= WHAT IS NEEDED =
Go to the line in the entries below that holds "ATOM 258 C C" and repeat exactly from there through the line that holds "ATOM 262 C CA", inclusive.

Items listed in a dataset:

########

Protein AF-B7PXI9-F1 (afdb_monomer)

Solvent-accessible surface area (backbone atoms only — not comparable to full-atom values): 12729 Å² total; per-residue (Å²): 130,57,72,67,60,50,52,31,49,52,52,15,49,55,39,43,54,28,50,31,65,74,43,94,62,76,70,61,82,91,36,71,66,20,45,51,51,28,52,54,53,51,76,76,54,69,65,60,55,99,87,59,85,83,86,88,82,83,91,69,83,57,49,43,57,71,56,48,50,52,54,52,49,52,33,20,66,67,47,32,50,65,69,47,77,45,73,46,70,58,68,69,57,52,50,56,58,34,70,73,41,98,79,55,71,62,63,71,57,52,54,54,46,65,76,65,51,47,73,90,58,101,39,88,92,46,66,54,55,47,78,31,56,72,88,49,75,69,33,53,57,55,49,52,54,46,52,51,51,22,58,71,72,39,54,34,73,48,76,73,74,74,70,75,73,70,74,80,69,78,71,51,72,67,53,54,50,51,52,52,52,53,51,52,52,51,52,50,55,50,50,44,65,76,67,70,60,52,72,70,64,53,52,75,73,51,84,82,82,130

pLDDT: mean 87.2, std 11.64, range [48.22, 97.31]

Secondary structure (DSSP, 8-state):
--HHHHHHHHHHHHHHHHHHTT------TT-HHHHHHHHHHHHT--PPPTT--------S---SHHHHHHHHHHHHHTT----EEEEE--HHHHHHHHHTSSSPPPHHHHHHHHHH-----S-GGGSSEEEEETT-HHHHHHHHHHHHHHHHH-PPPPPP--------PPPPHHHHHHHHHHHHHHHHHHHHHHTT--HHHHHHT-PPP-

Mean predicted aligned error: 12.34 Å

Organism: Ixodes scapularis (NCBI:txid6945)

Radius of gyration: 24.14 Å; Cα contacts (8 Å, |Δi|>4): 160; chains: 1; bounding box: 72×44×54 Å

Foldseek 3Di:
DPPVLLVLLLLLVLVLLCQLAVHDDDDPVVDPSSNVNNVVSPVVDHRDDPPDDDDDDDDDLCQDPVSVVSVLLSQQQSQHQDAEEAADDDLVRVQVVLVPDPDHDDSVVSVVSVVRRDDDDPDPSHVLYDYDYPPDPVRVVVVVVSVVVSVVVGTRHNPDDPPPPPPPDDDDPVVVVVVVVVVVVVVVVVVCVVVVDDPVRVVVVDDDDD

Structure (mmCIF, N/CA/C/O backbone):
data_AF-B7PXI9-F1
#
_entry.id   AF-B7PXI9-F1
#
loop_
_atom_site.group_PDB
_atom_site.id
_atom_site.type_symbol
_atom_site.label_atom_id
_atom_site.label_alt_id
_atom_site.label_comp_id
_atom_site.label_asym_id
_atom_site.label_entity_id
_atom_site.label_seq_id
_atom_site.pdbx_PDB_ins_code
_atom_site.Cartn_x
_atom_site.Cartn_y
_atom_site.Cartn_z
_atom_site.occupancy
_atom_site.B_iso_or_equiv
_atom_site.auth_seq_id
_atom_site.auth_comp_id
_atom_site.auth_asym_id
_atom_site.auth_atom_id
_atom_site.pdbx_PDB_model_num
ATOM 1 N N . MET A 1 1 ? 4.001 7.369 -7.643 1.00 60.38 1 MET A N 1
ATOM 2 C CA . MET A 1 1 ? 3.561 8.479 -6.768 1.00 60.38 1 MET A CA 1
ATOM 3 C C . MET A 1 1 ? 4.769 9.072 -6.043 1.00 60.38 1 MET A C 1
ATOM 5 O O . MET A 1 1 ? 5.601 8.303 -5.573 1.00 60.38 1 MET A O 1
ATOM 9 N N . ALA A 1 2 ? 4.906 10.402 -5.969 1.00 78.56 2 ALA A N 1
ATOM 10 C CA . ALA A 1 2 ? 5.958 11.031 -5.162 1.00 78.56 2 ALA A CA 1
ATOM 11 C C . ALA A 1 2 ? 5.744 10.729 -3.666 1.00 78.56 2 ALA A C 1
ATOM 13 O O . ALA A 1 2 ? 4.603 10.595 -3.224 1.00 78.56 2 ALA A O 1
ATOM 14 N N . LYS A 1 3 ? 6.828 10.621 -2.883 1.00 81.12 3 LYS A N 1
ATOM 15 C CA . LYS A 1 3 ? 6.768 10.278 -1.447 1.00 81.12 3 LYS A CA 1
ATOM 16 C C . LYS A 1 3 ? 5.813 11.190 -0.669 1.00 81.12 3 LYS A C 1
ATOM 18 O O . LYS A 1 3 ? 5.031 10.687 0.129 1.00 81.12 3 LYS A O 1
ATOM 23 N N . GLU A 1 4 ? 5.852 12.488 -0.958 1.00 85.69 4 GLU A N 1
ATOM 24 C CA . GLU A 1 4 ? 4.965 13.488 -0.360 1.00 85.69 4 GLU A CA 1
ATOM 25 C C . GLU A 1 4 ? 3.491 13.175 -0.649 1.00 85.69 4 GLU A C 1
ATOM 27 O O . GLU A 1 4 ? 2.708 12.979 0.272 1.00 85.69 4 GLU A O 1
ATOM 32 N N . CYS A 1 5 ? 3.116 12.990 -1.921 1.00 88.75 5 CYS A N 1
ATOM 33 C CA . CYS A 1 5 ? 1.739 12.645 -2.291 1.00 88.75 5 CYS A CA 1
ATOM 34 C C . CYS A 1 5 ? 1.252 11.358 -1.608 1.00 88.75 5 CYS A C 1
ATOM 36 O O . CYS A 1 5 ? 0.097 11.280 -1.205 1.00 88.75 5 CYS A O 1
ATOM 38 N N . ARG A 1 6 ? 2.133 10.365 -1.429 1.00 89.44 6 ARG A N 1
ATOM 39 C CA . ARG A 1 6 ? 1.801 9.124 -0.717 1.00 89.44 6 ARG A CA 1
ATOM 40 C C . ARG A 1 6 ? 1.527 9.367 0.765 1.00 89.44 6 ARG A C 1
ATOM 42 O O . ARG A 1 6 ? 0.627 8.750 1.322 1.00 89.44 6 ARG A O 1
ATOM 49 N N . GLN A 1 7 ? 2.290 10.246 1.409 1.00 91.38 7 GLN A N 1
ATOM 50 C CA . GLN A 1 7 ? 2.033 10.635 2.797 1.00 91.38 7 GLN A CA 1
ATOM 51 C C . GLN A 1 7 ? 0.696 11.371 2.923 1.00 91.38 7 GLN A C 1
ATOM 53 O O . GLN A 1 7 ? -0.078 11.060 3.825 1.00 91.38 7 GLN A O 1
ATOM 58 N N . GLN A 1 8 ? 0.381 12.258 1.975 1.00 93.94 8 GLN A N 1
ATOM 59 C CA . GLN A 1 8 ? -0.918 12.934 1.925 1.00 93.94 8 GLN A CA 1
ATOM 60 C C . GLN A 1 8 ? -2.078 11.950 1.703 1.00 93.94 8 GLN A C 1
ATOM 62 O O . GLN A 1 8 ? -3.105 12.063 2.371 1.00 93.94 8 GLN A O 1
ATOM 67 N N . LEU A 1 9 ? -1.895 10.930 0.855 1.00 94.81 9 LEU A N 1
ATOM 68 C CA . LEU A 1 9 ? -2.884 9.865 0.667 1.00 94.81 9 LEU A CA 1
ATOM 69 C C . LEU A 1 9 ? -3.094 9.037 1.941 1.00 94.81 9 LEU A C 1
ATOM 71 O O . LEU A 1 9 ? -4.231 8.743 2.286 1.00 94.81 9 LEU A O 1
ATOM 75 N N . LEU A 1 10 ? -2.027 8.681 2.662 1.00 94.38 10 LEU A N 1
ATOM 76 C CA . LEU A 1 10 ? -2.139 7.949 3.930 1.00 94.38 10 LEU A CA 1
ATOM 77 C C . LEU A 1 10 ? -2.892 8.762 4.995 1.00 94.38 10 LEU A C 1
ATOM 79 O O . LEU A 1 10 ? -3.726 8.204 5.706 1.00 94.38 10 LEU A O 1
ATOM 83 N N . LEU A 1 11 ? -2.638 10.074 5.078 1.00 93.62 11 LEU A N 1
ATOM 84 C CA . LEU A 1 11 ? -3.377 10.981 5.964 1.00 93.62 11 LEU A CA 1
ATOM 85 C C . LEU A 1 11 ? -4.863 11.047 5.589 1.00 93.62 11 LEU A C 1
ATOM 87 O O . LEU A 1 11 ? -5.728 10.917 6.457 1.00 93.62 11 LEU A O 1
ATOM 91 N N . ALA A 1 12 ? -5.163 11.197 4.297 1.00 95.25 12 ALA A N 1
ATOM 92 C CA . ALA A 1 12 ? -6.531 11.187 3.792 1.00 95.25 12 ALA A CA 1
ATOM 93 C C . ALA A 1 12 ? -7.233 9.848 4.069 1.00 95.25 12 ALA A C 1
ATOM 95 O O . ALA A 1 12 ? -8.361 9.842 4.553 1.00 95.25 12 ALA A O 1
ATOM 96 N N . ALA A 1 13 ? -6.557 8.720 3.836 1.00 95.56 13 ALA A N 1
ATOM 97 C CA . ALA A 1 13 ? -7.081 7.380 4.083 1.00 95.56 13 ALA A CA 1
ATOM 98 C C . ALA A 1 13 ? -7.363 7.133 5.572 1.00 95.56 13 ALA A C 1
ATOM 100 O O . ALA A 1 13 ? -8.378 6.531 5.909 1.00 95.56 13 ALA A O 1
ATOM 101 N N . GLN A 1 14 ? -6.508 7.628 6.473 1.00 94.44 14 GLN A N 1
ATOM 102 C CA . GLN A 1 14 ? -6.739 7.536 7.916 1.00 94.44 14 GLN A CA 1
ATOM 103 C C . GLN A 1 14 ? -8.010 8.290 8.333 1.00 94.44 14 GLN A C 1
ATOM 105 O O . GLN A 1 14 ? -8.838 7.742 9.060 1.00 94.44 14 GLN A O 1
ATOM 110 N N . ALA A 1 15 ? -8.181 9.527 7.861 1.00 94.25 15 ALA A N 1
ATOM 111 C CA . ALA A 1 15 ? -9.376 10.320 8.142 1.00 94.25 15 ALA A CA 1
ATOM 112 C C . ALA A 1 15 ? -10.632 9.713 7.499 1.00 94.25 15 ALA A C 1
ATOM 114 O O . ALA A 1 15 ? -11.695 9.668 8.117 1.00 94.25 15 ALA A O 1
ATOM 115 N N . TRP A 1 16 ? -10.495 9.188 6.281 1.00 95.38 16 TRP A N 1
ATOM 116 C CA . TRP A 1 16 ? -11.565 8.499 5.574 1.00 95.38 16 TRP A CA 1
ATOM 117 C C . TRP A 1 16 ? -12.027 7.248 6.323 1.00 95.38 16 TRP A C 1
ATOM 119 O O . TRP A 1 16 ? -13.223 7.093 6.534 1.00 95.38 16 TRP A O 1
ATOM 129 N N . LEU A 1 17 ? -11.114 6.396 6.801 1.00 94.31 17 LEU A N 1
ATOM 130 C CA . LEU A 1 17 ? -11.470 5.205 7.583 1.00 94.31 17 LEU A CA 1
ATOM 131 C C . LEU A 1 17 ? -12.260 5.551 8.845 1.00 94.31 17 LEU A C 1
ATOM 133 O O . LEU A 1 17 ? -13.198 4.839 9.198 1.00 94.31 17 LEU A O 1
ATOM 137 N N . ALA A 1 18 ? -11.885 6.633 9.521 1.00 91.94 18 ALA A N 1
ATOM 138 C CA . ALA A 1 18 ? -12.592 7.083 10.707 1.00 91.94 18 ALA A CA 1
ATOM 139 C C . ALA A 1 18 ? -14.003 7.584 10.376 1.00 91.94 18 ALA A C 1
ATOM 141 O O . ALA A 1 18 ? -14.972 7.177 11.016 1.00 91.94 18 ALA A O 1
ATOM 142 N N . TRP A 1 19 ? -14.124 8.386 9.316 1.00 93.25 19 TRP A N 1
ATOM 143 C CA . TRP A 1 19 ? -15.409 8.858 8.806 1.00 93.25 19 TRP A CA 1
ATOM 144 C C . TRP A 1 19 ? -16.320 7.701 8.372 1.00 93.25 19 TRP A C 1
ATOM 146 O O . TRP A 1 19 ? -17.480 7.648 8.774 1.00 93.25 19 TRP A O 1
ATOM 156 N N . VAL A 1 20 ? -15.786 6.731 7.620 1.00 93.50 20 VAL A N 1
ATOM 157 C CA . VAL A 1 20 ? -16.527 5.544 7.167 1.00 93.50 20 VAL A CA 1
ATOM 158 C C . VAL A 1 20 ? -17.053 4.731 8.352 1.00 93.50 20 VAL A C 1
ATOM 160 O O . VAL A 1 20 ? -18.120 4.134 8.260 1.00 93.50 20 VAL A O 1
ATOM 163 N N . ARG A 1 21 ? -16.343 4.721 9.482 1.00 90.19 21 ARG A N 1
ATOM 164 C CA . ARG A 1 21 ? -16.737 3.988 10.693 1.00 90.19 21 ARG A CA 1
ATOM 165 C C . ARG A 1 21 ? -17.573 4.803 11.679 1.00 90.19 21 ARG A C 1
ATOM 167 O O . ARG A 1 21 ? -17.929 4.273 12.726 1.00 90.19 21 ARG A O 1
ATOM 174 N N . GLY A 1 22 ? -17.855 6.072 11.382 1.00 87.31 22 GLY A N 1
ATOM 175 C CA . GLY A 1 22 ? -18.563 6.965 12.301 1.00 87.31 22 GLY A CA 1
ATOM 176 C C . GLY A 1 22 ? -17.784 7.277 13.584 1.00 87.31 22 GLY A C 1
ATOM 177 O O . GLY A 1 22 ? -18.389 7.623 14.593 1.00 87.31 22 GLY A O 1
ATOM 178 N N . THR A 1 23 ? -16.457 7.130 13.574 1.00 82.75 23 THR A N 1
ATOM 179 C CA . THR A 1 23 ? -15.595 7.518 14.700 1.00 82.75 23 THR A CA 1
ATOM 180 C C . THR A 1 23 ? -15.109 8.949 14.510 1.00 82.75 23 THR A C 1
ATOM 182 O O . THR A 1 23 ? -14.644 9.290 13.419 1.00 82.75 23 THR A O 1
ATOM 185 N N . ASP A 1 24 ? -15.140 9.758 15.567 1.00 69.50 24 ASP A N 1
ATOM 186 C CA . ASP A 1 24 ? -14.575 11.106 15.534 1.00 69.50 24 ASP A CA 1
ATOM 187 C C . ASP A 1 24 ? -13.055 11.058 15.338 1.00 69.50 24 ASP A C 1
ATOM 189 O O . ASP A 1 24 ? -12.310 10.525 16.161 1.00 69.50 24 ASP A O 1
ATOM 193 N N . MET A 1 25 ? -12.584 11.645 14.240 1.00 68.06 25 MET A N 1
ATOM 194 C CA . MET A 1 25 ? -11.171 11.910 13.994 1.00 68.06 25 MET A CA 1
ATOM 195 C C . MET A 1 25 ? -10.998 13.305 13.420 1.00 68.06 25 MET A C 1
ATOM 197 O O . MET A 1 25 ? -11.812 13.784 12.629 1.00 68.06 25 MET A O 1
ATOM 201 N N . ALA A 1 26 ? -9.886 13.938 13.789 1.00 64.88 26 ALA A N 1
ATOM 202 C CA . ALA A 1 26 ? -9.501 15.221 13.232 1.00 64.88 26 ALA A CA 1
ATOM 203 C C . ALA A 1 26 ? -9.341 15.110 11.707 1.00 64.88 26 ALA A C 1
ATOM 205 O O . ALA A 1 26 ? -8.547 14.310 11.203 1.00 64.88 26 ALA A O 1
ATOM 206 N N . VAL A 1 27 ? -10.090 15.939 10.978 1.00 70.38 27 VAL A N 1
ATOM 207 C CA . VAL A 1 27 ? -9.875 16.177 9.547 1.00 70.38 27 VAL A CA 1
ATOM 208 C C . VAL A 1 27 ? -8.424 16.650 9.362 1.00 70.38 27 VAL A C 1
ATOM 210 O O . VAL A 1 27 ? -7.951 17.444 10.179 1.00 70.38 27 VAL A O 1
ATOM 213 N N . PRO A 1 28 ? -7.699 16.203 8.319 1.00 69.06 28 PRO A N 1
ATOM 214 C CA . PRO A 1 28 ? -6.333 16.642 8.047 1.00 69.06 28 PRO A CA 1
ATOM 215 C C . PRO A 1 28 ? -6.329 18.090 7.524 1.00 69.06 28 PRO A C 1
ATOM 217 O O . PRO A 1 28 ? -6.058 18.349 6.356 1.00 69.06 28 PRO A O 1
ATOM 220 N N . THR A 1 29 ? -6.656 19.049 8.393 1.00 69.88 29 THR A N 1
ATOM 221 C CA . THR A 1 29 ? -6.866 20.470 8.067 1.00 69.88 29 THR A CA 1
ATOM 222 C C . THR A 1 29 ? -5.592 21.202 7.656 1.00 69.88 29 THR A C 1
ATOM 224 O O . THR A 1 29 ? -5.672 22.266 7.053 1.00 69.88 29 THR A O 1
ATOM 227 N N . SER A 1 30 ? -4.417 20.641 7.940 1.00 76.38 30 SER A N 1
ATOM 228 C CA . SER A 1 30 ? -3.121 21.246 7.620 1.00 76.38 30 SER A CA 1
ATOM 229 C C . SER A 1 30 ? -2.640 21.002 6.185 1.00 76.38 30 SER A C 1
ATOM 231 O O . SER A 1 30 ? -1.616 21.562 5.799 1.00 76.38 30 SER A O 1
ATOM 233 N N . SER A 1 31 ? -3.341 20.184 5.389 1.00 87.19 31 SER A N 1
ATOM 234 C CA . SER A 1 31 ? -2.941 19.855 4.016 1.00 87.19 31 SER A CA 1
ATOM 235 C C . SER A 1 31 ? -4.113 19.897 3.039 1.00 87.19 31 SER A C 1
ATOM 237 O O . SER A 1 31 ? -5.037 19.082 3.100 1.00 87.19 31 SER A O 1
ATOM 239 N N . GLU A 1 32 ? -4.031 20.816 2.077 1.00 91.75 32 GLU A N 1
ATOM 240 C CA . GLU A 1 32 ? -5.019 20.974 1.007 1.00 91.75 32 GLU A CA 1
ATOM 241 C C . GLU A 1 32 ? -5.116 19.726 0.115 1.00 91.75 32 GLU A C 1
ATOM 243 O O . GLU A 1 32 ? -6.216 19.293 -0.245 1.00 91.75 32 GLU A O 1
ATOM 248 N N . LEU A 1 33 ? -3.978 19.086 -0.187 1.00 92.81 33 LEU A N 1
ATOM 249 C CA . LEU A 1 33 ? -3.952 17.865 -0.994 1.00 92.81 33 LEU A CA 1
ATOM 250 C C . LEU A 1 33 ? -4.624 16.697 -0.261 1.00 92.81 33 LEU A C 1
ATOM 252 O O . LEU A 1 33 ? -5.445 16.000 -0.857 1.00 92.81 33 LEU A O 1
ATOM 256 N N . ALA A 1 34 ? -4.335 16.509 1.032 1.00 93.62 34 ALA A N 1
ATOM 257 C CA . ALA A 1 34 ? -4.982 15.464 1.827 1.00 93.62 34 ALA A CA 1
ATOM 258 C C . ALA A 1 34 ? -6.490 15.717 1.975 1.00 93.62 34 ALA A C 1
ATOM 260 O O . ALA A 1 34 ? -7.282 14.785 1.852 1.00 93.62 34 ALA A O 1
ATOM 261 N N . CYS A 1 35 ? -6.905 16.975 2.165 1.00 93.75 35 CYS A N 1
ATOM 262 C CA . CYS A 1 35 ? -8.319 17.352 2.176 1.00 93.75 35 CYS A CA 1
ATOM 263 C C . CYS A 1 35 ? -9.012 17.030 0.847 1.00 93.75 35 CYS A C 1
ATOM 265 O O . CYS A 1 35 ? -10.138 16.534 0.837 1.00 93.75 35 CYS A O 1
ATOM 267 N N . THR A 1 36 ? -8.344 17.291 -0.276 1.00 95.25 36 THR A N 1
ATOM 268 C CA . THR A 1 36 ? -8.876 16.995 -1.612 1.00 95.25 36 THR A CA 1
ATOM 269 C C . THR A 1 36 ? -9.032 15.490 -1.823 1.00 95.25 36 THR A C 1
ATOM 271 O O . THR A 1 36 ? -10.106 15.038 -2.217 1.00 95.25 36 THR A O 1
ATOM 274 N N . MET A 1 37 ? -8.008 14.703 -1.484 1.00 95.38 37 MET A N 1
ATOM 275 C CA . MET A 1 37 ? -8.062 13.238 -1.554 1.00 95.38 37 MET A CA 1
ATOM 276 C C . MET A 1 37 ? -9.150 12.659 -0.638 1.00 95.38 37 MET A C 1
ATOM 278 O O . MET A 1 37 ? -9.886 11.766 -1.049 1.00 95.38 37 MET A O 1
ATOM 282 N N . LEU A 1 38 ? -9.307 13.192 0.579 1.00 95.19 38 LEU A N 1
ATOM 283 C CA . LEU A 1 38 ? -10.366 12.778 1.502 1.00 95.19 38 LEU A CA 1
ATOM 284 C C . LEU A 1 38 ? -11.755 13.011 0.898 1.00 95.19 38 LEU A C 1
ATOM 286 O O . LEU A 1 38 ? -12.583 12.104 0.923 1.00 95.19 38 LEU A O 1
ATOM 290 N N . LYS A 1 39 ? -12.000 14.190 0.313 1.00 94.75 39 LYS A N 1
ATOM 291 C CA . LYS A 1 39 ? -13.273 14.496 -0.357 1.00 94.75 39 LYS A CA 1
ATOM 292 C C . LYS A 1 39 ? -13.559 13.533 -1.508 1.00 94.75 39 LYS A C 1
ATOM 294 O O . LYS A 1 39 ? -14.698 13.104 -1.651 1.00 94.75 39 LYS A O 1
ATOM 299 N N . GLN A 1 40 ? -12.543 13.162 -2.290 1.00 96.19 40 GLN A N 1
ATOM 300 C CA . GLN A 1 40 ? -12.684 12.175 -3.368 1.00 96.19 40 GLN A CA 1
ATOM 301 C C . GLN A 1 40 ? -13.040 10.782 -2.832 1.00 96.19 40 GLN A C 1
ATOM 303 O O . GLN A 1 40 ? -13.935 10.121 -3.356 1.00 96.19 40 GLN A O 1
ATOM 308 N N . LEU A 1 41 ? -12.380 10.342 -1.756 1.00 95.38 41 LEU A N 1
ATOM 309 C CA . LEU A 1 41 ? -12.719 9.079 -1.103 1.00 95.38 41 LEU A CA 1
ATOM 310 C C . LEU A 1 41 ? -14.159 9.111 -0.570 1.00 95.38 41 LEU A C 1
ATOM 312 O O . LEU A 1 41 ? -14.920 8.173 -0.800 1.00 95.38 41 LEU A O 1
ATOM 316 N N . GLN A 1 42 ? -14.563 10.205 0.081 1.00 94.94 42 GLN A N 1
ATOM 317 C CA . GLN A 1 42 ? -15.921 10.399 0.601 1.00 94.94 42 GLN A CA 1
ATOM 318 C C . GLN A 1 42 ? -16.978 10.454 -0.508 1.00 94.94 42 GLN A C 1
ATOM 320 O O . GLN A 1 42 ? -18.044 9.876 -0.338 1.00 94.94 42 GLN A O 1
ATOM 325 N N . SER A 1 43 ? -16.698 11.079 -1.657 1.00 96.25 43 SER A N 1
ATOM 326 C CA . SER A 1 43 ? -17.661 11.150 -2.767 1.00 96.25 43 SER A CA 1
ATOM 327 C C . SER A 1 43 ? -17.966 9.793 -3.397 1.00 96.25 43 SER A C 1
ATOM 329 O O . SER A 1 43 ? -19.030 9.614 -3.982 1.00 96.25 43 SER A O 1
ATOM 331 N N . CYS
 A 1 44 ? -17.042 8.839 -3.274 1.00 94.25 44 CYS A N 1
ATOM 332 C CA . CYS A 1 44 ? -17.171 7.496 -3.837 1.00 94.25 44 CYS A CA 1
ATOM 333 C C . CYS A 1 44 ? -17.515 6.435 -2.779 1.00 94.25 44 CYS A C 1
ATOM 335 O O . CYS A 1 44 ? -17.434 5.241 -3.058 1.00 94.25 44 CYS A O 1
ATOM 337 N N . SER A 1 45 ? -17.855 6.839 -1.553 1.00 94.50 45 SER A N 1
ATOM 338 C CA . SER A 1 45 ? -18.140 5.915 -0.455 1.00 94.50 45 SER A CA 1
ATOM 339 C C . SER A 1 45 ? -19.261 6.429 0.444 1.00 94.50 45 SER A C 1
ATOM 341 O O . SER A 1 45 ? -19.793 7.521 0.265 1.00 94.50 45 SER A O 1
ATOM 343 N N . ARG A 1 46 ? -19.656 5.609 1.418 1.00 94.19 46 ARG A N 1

########

= REPLY TO THE EXERCISE =
ATOM 258 C C . ALA A 1 34 ? -6.490 15.717 1.975 1.00 93.62 34 ALA A C 1
ATOM 260 O O . ALA A 1 34 ? -7.282 14.785 1.852 1.00 93.62 34 ALA A O 1
ATOM 261 N N . CYS A 1 35 ? -6.905 16.975 2.165 1.00 93.75 35 CYS A N 1
ATOM 262 C CA . CYS A 1 35 ? -8.319 17.352 2.176 1.00 93.75 35 CYS A CA 1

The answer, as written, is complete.